Storm St Jude sees Royston hit by winds of 39mph

PUBLISHED: 07:53 30 October 2013 | UPDATED: 07:53 30 October 2013

Stormy sky

Stormy sky

Archant

Royston escaped the worst effects of Storm St Jude, but the strong winds which buffeted the country on Monday still caused chaos for commuters.

Winds of up to 100mph were recorded as the storm swept across the south west of England on Sunday night. But by the time it reached Hertfordshire on Monday morning the gusts had died down somewhat.

Richard Dajda, who runs a weather station in Royston, said: “On Monday we saw the strongest winds we’ve seen so far in 2013, I measured a gust of 39mph. But it was nowhere near the 90mph they had in the southwest, or the highest I’ve recorded since I started the weather station in 2010, which is 43mph.
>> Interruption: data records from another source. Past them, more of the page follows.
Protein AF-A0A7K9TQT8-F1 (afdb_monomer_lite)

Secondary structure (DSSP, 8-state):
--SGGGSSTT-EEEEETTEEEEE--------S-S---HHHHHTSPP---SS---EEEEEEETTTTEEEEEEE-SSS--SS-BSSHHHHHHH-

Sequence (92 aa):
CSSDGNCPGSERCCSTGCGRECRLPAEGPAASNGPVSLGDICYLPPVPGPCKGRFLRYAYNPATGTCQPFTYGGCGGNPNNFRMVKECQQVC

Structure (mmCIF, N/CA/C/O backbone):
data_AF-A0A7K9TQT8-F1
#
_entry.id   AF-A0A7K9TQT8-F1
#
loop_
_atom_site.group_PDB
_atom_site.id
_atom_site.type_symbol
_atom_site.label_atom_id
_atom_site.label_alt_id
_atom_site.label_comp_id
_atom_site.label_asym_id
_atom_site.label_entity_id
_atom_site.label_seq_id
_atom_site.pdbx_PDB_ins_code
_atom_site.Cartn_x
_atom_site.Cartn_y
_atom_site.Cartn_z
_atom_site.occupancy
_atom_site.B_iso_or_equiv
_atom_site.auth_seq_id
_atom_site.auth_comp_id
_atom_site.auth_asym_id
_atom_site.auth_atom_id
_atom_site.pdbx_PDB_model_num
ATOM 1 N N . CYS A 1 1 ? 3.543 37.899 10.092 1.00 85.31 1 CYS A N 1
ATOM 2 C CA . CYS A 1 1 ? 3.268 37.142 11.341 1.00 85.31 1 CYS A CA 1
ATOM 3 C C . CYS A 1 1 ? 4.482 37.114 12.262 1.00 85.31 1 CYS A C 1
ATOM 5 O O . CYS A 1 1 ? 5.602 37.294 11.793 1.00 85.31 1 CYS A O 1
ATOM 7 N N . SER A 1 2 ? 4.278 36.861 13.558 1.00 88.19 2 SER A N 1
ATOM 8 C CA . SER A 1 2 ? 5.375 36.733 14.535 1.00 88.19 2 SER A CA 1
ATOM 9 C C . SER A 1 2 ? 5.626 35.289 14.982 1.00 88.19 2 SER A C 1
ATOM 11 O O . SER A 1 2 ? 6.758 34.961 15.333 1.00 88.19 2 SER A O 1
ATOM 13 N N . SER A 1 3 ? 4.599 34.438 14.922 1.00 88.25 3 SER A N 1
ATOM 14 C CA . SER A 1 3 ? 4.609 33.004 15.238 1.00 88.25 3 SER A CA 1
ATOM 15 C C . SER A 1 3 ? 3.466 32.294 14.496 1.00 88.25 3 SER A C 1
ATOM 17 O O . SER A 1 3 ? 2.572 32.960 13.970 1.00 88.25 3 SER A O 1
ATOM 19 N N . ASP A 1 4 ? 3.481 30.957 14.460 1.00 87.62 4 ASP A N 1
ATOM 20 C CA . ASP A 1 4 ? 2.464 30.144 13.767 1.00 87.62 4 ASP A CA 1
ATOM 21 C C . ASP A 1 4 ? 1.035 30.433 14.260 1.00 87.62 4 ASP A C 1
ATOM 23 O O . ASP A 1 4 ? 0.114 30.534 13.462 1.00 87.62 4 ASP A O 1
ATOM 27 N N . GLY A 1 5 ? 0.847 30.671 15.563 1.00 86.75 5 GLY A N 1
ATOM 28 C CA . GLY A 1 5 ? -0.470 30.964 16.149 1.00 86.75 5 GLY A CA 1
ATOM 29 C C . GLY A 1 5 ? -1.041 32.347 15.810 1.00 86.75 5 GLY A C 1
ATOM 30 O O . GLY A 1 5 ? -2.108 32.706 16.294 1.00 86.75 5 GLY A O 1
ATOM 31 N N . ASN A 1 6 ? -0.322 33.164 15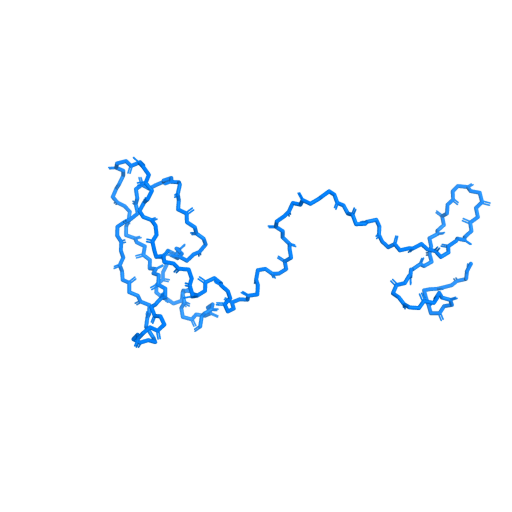.038 1.00 92.06 6 ASN A N 1
ATOM 32 C CA . ASN A 1 6 ? -0.827 34.430 14.495 1.00 92.06 6 ASN A CA 1
ATOM 33 C C . ASN A 1 6 ? -1.306 34.286 13.045 1.00 92.06 6 ASN A C 1
ATOM 35 O O . ASN A 1 6 ? -1.684 35.290 12.443 1.00 92.06 6 ASN A O 1
ATOM 39 N N . CYS A 1 7 ? -1.265 33.073 12.490 1.00 89.75 7 CYS A N 1
ATOM 40 C CA . CYS A 1 7 ? -1.718 32.795 11.139 1.00 89.75 7 CYS A CA 1
ATOM 41 C C . CYS A 1 7 ? -3.126 32.180 11.131 1.00 89.75 7 CYS A C 1
ATOM 43 O O . CYS A 1 7 ? -3.450 31.374 12.007 1.00 89.75 7 CYS A O 1
ATOM 45 N N . PRO A 1 8 ? -3.989 32.576 10.181 1.00 89.12 8 PRO A N 1
ATOM 46 C CA . PRO A 1 8 ? -5.335 32.035 10.069 1.00 89.12 8 PRO A CA 1
ATOM 47 C C . PRO A 1 8 ? -5.317 30.580 9.575 1.00 89.12 8 PRO A C 1
ATOM 49 O O . PRO A 1 8 ? -4.548 30.196 8.696 1.00 89.12 8 PRO A O 1
ATOM 52 N N . GLY A 1 9 ? -6.213 29.758 10.122 1.00 85.75 9 GLY A N 1
ATOM 53 C CA . GLY A 1 9 ? -6.376 28.370 9.687 1.00 85.75 9 GLY A CA 1
ATOM 54 C C . GLY A 1 9 ? -5.150 27.497 9.977 1.00 85.75 9 GLY A C 1
ATOM 55 O O . GLY A 1 9 ? -4.705 27.406 11.118 1.00 85.75 9 GLY A O 1
ATOM 56 N N . SER A 1 10 ? -4.653 26.805 8.949 1.00 84.44 10 SER A N 1
ATOM 57 C CA . SER A 1 10 ? -3.506 25.882 9.011 1.00 84.44 10 SER A CA 1
ATOM 58 C C . SER A 1 10 ? -2.198 26.490 8.484 1.00 84.44 10 SER A C 1
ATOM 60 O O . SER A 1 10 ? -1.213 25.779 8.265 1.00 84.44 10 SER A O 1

“I think we just go the edge of the storm. It was probably more blustery out in the country, but in the town where I am it seemed to have blown itself out by 8.40am.”
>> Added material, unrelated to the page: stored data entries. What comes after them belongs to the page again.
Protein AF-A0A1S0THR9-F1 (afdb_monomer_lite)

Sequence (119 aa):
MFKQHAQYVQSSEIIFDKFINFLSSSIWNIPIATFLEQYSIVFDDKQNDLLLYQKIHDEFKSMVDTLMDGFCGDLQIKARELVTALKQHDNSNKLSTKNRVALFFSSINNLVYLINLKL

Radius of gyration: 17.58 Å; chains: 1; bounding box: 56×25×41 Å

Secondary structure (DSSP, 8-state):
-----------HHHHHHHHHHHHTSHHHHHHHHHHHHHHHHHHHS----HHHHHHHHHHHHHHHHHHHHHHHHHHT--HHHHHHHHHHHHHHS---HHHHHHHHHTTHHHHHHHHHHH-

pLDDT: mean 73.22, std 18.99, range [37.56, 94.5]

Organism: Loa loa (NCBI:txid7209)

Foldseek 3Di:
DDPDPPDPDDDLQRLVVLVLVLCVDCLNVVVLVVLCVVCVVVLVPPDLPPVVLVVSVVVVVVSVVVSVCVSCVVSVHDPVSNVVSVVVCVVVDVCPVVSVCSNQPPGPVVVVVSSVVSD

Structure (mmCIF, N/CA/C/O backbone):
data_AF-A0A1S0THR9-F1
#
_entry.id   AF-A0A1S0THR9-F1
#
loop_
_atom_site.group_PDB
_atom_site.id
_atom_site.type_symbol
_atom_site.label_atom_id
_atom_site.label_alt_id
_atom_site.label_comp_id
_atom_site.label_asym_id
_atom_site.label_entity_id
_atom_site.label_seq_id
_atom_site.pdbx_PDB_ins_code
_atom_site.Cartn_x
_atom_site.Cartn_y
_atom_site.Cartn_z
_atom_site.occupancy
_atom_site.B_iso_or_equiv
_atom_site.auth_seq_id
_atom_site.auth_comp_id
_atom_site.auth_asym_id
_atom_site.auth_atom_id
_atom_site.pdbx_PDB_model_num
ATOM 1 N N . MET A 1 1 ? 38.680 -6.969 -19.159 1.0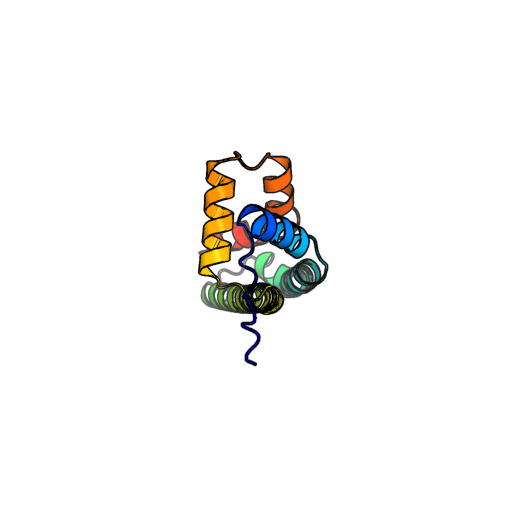0 47.44 1 MET A N 1
ATOM 2 C CA . MET A 1 1 ? 37.376 -7.564 -19.521 1.00 47.44 1 MET A CA 1
ATOM 3 C C . MET A 1 1 ? 36.389 -7.198 -18.415 1.00 47.44 1 MET A C 1
ATOM 5 O O . MET A 1 1 ? 36.307 -7.907 -17.427 1.00 47.44 1 MET A O 1
ATOM 9 N N . PHE A 1 2 ? 35.722 -6.044 -18.519 1.00 48.81 2 PHE A N 1
ATOM 10 C CA . PHE A 1 2 ? 34.755 -5.581 -17.516 1.00 48.81 2 PHE A CA 1
ATOM 11 C C . PHE A 1 2 ? 33.386 -5.520 -18.184 1.00 48.81 2 PHE A C 1
ATOM 13 O O . PHE A 1 2 ? 33.131 -4.641 -19.003 1.00 48.81 2 PHE A O 1
ATOM 20 N N . LYS A 1 3 ? 32.529 -6.505 -17.902 1.00 46.19 3 LYS A N 1
ATOM 21 C CA . LYS A 1 3 ? 31.136 -6.473 -18.348 1.00 46.19 3 LYS A CA 1
ATOM 22 C C . LYS A 1 3 ? 30.410 -5.417 -17.516 1.00 46.19 3 LYS A C 1
ATOM 24 O O . LYS A 1 3 ? 30.107 -5.656 -16.348 1.00 46.19 3 LYS A O 1
ATOM 29 N N . GLN A 1 4 ? 30.165 -4.255 -18.119 1.00 46.94 4 GLN A N 1
ATOM 30 C CA . GLN A 1 4 ? 29.202 -3.282 -17.615 1.00 46.94 4 GLN A CA 1
ATOM 31 C C . GLN A 1 4 ? 27.868 -4.015 -17.446 1.00 46.94 4 GLN A C 1
ATOM 33 O O . GLN A 1 4 ? 27.276 -4.466 -18.425 1.00 46.94 4 GLN A O 1
ATOM 38 N N . HIS A 1 5 ? 27.434 -4.207 -16.202 1.00 46.94 5 HIS A N 1
ATOM 39 C CA . HIS A 1 5 ? 26.065 -4.620 -15.932 1.00 46.94 5 HIS A CA 1
ATOM 40 C C . HIS A 1 5 ? 25.214 -3.388 -16.219 1.00 46.94 5 HIS A C 1
ATOM 42 O O . HIS A 1 5 ? 25.112 -2.489 -15.389 1.00 46.94 5 HIS A O 1
ATOM 48 N N . ALA A 1 6 ? 24.710 -3.287 -17.449 1.00 53.16 6 ALA A N 1
ATOM 49 C CA . ALA A 1 6 ? 23.740 -2.269 -17.803 1.00 53.16 6 ALA A CA 1
ATOM 50 C C . ALA A 1 6 ? 22.510 -2.496 -16.919 1.00 53.16 6 ALA A C 1
ATOM 52 O O . ALA A 1 6 ? 21.805 -3.493 -17.068 1.00 53.16 6 ALA A O 1
ATOM 53 N N . GLN A 1 7 ? 22.305 -1.609 -15.950 1.00 55.91 7 GLN A N 1
ATOM 54 C CA . GLN A 1 7 ? 21.116 -1.606 -15.115 1.00 55.91 7 GLN A CA 1
ATOM 55 C C . GLN A 1 7 ? 19.915 -1.389 -16.040 1.00 55.91 7 GLN A C 1
ATOM 57 O O . GLN A 1 7 ? 19.823 -0.361 -16.711 1.00 55.91 7 GLN A O 1
ATOM 62 N N . TYR A 1 8 ? 19.053 -2.399 -16.155 1.00 62.19 8 TYR A N 1
ATOM 63 C CA . TYR A 1 8 ? 17.865 -2.336 -16.998 1.00 62.19 8 TYR A CA 1
ATOM 64 C C . TYR A 1 8 ? 16.907 -1.297 -16.409 1.00 62.19 8 TYR A C 1
ATOM 66 O O . TYR A 1 8 ? 16.247 -1.546 -15.401 1.00 62.19 8 TYR A O 1
ATOM 74 N N . VAL A 1 9 ? 16.868 -0.110 -17.016 1.00 66.94 9 VAL A N 1
ATOM 75 C CA . VAL A 1 9 ? 15.930 0.950 -16.641 1.00 66.94 9 VAL A CA 1
ATOM 76 C C . VAL A 1 9 ? 14.543 0.518 -17.102 1.00 66.94 9 VAL A C 1
ATOM 78 O O . VAL A 1 9 ? 14.288 0.402 -18.300 1.00 66.94 9 VAL A O 1
ATOM 81 N N . GLN A 1 10 ? 13.654 0.239 -16.149 1.00 78.62 10 GLN A N 1
ATOM 82 C CA . GLN A 1 10 ? 12.274 -0.125 -16.462 1.00 78.62 10 GLN A CA 1
ATOM 83 C C . GLN A 1 10 ? 11.505 1.108 -16.946 1.00 78.62 10 GLN A C 1
ATOM 85 O O . GLN A 1 10 ? 11.667 2.205 -16.411 1.00 78.62 10 GLN A O 1
ATOM 90 N N . SER A 1 11 ? 10.659 0.933 -17.961 1.00 88.88 11 SER A N 1
ATOM 91 C CA . SER A 1 11 ? 9.770 1.999 -18.417 1.00 88.88 11 SER A CA 1
ATOM 92 C C . SER A 1 11 ? 8.653 2.241 -17.398 1.00 88.88 11 SER A C 1
ATOM 94 O O . SER A 1 11 ? 8.222 1.327 -16.692 1.00 88.88 11 SER A O 1
ATOM 96 N N . SER A 1 12 ? 8.154 3.475 -17.345 1.00 87.81 12 SER A N 1
ATOM 97 C CA . SER A 1 12 ? 7.068 3.869 -16.442 1.00 87.81 12 SER A CA 1
ATOM 98 C C . SER A 1 12 ? 5.808 3.014 -16.585 1.00 87.81 12 SER A C 1
ATOM 100 O O . SER A 1 12 ? 5.163 2.711 -15.589 1.00 87.81 12 SER A O 1
ATOM 102 N N . GLU A 1 13 ? 5.474 2.593 -17.805 1.00 88.00 13 GLU A N 1
ATOM 103 C CA . GLU A 1 13 ? 4.332 1.713 -18.082 1.00 88.00 13 GLU A CA 1
ATOM 104 C C . GLU A 1 13 ? 4.506 0.340 -17.416 1.00 88.00 13 GLU A C 1
ATOM 106 O O . GLU A 1 13 ? 3.631 -0.114 -16.687 1.00 88.00 13 GLU A O 1
ATOM 111 N N . ILE A 1 14 ? 5.690 -0.268 -17.548 1.00 89.94 14 ILE A N 1
ATOM 112 C CA . ILE A 1 14 ? 5.998 -1.564 -16.928 1.00 89.94 14 ILE A CA 1
ATOM 113 C C . ILE A 1 14 ? 5.991 -1.460 -15.399 1.00 89.94 14 ILE A C 1
ATOM 115 O O . ILE A 1 14 ? 5.498 -2.362 -14.721 1.00 89.94 14 ILE A O 1
ATOM 119 N N . ILE A 1 15 ? 6.549 -0.379 -14.841 1.00 91.31 15 ILE A N 1
ATOM 120 C CA . ILE A 1 15 ? 6.532 -0.138 -13.391 1.00 91.31 15 ILE A CA 1
ATOM 121 C C . ILE A 1 15 ? 5.086 -0.031 -12.896 1.00 91.31 15 ILE A C 1
ATOM 123 O O . ILE A 1 15 ? 4.745 -0.632 -11.877 1.00 91.31 15 ILE A O 1
ATOM 127 N N . PHE A 1 16 ? 4.236 0.695 -13.625 1.00 87.19 16 PHE A N 1
ATOM 128 C CA . PHE A 1 16 ? 2.822 0.839 -13.300 1.00 87.19 16 PHE A CA 1
ATOM 129 C C . PHE A 1 16 ? 2.087 -0.506 -13.331 1.00 87.19 16 PHE A C 1
ATOM 131 O O . PHE A 1 16 ? 1.455 -0.868 -12.342 1.00 87.19 16 PHE A O 1
ATOM 138 N N . ASP A 1 17 ? 2.219 -1.287 -14.403 1.00 88.88 17 ASP A N 1
ATOM 139 C CA . ASP A 1 17 ? 1.549 -2.589 -14.524 1.00 88.88 17 ASP A CA 1
ATOM 140 C C . ASP A 1 17 ? 1.960 -3.550 -13.407 1.00 88.88 17 ASP A C 1
ATOM 142 O O . ASP A 1 17 ? 1.126 -4.210 -12.780 1.00 88.88 17 ASP A O 1
ATOM 146 N N . LYS A 1 18 ? 3.260 -3.596 -13.100 1.00 92.00 18 LYS A N 1
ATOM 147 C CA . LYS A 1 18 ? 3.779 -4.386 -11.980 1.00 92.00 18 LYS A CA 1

The A505 between Royston and the turning New Road, Melbourn, was closed in both directions for three hours after a car collided with a fallen tree near the junction with Newmarket Road, Royston.

Police say two people suffered serious, but not life-threatening, injuries in the accident, which happened at about 7.30am on Monday. The incident caused queues all the way back to the M11 junction near Duxford airfield.

A fallen tree on the A10 near the Queen’s Head in Harston is caused delays for drivers heading between Royston and Cambridge, while at Foxton a car crashed into the forecourt of Reed Autos, damaging two of the vehicles on display. No-one was injured.

Train operator First Capital Connect (FCC) ran no trains on Monday due to the line being blocked or damaged in several places between Cambridge and London King’s Cross. Services returned to normal on Tuesday.

An FCC spokesman said: “All necessary repairs have now been made on all lines of the Great Northern route and they have been handed back to us by Network Rail. We would like to thank our passengers for their patience.”

Mr Dajda’s weather data can be viewed online at www.dajda.net.